EXERCISE PROMPT: Take the entries below and print only the lines from the one with "ATOM 138 O O" through the one with "ATOM 151 C C", exactly as they stand, both ends included.

SOURCE MATERIAL Start Marker

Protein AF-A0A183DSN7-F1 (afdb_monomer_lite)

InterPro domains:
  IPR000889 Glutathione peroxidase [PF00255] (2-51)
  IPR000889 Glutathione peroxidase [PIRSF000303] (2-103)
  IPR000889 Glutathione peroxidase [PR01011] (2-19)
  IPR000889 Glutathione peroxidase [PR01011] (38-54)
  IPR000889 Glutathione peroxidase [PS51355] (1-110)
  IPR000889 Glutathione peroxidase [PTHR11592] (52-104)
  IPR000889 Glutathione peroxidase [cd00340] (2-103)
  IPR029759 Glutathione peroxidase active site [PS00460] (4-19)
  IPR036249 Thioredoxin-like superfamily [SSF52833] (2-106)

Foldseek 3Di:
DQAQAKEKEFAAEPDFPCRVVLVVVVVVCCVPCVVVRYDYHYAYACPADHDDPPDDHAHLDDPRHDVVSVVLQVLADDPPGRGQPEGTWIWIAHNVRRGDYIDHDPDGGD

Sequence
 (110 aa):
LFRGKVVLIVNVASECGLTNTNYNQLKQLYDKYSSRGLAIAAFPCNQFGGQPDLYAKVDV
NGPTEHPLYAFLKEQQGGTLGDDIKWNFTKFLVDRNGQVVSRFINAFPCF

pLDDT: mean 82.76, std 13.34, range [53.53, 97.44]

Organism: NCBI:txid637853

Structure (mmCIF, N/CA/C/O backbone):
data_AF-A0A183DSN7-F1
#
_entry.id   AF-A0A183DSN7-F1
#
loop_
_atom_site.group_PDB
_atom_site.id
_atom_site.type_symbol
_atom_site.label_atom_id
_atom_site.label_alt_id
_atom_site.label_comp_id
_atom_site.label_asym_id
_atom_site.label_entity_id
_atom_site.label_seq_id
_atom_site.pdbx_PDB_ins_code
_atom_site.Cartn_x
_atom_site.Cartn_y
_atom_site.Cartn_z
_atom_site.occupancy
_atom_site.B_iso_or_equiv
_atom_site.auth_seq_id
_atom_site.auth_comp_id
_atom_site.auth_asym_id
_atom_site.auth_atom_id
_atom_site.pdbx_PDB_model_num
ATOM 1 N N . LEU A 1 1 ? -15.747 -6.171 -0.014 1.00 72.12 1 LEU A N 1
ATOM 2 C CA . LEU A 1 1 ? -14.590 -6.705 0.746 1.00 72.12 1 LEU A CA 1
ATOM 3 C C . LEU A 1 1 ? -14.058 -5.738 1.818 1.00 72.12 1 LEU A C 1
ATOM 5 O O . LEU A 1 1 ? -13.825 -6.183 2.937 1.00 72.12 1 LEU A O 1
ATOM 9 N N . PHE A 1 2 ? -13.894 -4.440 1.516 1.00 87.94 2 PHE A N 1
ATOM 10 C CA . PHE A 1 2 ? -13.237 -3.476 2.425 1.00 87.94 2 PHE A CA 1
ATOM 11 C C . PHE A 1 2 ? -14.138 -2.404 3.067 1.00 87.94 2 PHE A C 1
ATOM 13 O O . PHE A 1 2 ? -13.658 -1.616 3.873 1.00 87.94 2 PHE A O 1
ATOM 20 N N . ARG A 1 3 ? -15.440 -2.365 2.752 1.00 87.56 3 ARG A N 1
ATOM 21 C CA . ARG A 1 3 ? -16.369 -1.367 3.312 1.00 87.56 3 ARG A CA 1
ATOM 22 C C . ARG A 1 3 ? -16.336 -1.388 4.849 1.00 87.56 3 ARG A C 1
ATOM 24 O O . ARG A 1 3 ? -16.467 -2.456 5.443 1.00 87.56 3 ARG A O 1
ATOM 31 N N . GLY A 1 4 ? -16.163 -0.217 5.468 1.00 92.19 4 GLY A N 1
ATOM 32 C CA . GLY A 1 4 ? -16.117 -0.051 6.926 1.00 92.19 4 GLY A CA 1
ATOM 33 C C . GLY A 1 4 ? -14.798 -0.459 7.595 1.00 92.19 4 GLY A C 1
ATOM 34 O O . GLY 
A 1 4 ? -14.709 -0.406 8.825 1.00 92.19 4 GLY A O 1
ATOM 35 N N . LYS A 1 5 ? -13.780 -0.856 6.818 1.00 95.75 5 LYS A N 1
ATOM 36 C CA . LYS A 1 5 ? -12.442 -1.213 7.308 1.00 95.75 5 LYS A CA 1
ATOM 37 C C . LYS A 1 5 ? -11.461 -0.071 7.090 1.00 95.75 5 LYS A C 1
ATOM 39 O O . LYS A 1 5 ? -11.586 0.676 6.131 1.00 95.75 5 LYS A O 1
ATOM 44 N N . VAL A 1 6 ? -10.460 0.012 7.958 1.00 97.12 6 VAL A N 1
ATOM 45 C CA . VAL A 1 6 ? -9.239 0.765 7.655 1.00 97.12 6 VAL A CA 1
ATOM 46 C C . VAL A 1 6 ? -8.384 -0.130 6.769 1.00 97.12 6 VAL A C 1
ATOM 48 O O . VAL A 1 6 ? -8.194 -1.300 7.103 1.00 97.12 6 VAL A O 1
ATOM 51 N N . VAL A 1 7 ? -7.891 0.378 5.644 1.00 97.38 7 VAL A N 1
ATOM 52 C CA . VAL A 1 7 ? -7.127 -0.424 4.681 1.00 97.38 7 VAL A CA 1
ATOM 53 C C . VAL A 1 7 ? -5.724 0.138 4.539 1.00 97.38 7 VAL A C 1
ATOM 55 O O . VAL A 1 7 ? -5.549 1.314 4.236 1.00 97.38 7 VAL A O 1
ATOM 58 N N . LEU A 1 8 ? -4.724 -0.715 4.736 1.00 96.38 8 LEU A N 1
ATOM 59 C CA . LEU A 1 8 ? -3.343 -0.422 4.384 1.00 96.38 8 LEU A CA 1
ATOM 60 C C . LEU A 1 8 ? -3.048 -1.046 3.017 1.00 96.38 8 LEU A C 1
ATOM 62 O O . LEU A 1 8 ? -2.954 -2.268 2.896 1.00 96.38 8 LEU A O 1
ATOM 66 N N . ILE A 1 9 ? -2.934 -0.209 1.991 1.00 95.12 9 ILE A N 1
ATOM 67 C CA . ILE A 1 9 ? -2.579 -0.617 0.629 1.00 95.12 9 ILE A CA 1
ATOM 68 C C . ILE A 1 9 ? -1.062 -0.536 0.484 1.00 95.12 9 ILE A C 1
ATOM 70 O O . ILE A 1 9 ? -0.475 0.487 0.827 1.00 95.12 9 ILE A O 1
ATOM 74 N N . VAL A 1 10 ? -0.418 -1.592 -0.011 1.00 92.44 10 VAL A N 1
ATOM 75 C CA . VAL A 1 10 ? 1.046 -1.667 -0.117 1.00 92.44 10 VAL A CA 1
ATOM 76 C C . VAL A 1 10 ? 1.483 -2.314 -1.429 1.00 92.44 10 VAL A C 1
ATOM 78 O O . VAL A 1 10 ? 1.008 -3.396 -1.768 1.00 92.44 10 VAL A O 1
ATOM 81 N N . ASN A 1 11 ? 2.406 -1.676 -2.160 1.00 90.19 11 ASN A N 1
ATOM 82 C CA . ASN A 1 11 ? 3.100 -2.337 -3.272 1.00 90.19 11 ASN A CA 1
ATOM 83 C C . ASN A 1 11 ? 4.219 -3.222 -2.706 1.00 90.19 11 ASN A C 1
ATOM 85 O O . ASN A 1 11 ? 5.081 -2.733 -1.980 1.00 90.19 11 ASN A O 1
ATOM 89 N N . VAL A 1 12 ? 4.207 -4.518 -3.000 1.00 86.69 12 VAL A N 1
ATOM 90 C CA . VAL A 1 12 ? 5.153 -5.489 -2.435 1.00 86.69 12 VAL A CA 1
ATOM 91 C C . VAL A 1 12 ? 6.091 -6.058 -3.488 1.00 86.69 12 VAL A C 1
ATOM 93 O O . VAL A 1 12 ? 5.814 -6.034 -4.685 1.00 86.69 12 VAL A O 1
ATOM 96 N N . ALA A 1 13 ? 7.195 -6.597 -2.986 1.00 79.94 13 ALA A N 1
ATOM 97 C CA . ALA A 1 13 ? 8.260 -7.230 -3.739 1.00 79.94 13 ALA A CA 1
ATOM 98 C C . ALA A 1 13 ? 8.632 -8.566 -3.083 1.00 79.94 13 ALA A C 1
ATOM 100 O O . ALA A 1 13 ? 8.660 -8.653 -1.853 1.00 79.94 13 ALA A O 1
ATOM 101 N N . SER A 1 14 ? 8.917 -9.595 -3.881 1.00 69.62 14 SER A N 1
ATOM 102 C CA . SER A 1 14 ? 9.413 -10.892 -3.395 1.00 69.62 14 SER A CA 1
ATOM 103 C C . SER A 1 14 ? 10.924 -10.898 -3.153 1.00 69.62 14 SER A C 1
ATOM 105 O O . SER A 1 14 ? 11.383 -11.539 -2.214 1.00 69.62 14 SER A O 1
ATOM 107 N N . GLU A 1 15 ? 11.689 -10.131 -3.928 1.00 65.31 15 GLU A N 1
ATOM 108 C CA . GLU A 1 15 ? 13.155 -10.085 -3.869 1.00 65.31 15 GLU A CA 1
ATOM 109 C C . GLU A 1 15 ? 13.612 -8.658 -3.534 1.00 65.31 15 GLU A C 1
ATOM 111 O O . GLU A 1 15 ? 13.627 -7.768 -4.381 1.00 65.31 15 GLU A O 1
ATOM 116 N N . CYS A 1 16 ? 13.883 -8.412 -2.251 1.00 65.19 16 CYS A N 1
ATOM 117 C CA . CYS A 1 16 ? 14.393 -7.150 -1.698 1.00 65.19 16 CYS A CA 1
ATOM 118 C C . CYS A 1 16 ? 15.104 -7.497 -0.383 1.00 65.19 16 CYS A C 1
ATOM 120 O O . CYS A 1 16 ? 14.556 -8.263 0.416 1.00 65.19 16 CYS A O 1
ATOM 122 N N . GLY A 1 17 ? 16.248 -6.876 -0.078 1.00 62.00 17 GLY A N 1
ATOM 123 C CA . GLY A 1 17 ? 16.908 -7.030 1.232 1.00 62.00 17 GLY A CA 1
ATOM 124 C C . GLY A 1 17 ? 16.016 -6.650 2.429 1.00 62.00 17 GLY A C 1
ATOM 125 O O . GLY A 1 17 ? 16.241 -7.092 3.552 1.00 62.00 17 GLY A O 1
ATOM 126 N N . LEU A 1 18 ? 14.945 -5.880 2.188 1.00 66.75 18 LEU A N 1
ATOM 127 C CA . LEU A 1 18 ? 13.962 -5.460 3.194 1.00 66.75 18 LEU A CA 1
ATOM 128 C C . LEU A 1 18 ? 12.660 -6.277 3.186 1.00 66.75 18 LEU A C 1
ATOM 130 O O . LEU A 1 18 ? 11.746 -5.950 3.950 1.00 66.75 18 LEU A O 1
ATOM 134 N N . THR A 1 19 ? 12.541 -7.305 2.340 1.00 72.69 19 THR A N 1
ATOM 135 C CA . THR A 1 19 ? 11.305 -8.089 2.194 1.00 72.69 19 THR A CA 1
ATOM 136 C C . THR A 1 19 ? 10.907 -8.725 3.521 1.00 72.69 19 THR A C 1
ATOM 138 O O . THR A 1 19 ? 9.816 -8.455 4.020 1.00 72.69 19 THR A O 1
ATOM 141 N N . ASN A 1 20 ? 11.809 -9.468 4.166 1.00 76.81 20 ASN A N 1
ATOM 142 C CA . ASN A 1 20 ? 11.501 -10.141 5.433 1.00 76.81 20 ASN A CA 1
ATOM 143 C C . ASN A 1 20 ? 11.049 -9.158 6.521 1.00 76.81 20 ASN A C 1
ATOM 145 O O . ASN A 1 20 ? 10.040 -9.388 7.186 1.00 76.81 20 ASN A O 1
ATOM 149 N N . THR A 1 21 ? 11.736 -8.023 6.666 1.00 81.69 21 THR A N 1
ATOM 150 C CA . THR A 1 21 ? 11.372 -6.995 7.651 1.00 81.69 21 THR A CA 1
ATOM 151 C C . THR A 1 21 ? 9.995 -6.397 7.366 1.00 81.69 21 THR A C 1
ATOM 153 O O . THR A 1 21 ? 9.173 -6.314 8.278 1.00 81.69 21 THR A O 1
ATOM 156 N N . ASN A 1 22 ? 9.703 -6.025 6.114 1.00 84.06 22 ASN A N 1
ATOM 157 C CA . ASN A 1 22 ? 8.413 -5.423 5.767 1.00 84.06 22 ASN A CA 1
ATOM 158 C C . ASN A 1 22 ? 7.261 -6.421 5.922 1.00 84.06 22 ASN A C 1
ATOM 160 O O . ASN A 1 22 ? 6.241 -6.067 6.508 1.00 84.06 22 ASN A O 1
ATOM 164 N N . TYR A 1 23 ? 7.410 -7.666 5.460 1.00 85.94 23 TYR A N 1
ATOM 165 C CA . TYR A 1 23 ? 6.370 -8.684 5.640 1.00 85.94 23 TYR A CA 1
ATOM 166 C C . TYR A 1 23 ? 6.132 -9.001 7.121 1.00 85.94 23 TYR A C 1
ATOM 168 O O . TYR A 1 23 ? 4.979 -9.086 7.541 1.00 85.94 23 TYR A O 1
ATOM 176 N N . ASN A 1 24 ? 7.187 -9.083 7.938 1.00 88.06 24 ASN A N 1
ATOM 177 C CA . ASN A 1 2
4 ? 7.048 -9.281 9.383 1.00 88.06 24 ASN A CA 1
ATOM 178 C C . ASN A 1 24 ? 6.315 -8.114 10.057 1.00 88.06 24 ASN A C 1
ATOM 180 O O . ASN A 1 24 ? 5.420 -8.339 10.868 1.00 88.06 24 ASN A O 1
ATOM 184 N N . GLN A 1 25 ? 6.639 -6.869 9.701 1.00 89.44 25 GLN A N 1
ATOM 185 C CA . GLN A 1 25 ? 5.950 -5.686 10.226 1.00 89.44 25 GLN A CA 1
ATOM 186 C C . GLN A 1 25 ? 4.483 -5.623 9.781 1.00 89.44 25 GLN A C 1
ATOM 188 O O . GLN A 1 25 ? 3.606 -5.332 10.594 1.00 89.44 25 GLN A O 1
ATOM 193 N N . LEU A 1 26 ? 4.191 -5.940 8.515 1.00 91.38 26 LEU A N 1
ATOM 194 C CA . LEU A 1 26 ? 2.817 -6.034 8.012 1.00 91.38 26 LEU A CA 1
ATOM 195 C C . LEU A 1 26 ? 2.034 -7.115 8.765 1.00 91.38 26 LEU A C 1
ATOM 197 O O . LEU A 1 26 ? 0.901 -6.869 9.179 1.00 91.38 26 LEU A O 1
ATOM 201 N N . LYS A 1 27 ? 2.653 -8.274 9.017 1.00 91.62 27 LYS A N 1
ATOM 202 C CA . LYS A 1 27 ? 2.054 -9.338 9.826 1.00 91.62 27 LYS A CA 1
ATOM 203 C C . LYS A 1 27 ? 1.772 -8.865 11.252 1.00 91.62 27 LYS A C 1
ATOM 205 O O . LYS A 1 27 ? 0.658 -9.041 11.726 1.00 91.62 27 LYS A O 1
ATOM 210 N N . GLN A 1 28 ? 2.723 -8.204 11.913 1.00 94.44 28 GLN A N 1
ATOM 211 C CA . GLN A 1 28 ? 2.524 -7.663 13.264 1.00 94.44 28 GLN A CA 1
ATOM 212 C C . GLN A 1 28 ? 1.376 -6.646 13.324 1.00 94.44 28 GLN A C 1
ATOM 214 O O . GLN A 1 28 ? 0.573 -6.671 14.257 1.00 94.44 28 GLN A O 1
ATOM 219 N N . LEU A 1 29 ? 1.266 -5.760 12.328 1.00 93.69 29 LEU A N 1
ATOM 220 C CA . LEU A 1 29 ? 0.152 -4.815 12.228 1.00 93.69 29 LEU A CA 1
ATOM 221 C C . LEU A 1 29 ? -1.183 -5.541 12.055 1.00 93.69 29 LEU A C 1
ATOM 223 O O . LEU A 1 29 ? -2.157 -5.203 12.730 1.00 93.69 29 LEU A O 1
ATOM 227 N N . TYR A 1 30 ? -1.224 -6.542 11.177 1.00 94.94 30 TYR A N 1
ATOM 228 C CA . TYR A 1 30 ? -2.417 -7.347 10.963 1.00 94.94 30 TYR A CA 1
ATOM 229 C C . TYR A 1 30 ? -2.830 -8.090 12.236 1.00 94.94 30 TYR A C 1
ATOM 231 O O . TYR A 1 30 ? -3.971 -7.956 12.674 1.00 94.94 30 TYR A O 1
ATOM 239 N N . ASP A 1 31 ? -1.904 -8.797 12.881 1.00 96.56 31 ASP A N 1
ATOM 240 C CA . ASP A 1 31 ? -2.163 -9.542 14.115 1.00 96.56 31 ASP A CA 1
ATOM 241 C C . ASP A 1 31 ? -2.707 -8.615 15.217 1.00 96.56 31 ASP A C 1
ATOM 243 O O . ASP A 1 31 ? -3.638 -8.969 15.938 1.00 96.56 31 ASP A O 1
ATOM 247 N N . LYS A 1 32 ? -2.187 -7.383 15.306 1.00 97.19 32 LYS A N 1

SOURCE MATERIAL End Marker

SOLUTION FOR THIS PROBLEM:
ATOM 138 O O . THR A 1 19 ? 9.816 -8.455 4.020 1.00 72.69 19 THR A O 1
ATOM 141 N N . ASN A 1 20 ? 11.809 -9.468 4.166 1.00 76.81 20 ASN A N 1
ATOM 142 C CA . ASN A 1 20 ? 11.501 -10.141 5.433 1.00 76.81 20 ASN A CA 1
ATOM 143 C C . ASN A 1 20 ? 11.049 -9.158 6.521 1.00 76.81 20 ASN A C 1
ATOM 145 O O . ASN A 1 20 ? 10.040 -9.388 7.186 1.00 76.81 20 ASN A O 1
ATOM 149 N N . THR A 1 21 ? 11.736 -8.023 6.666 1.00 81.69 21 THR A N 1
ATOM 150 C CA . THR A 1 21 ? 11.372 -6.995 7.651 1.00 81.69 21 THR A CA 1
ATOM 151 C C . THR A 1 21 ? 9.995 -6.397 7.366 1.00 81.69 21 THR A C 1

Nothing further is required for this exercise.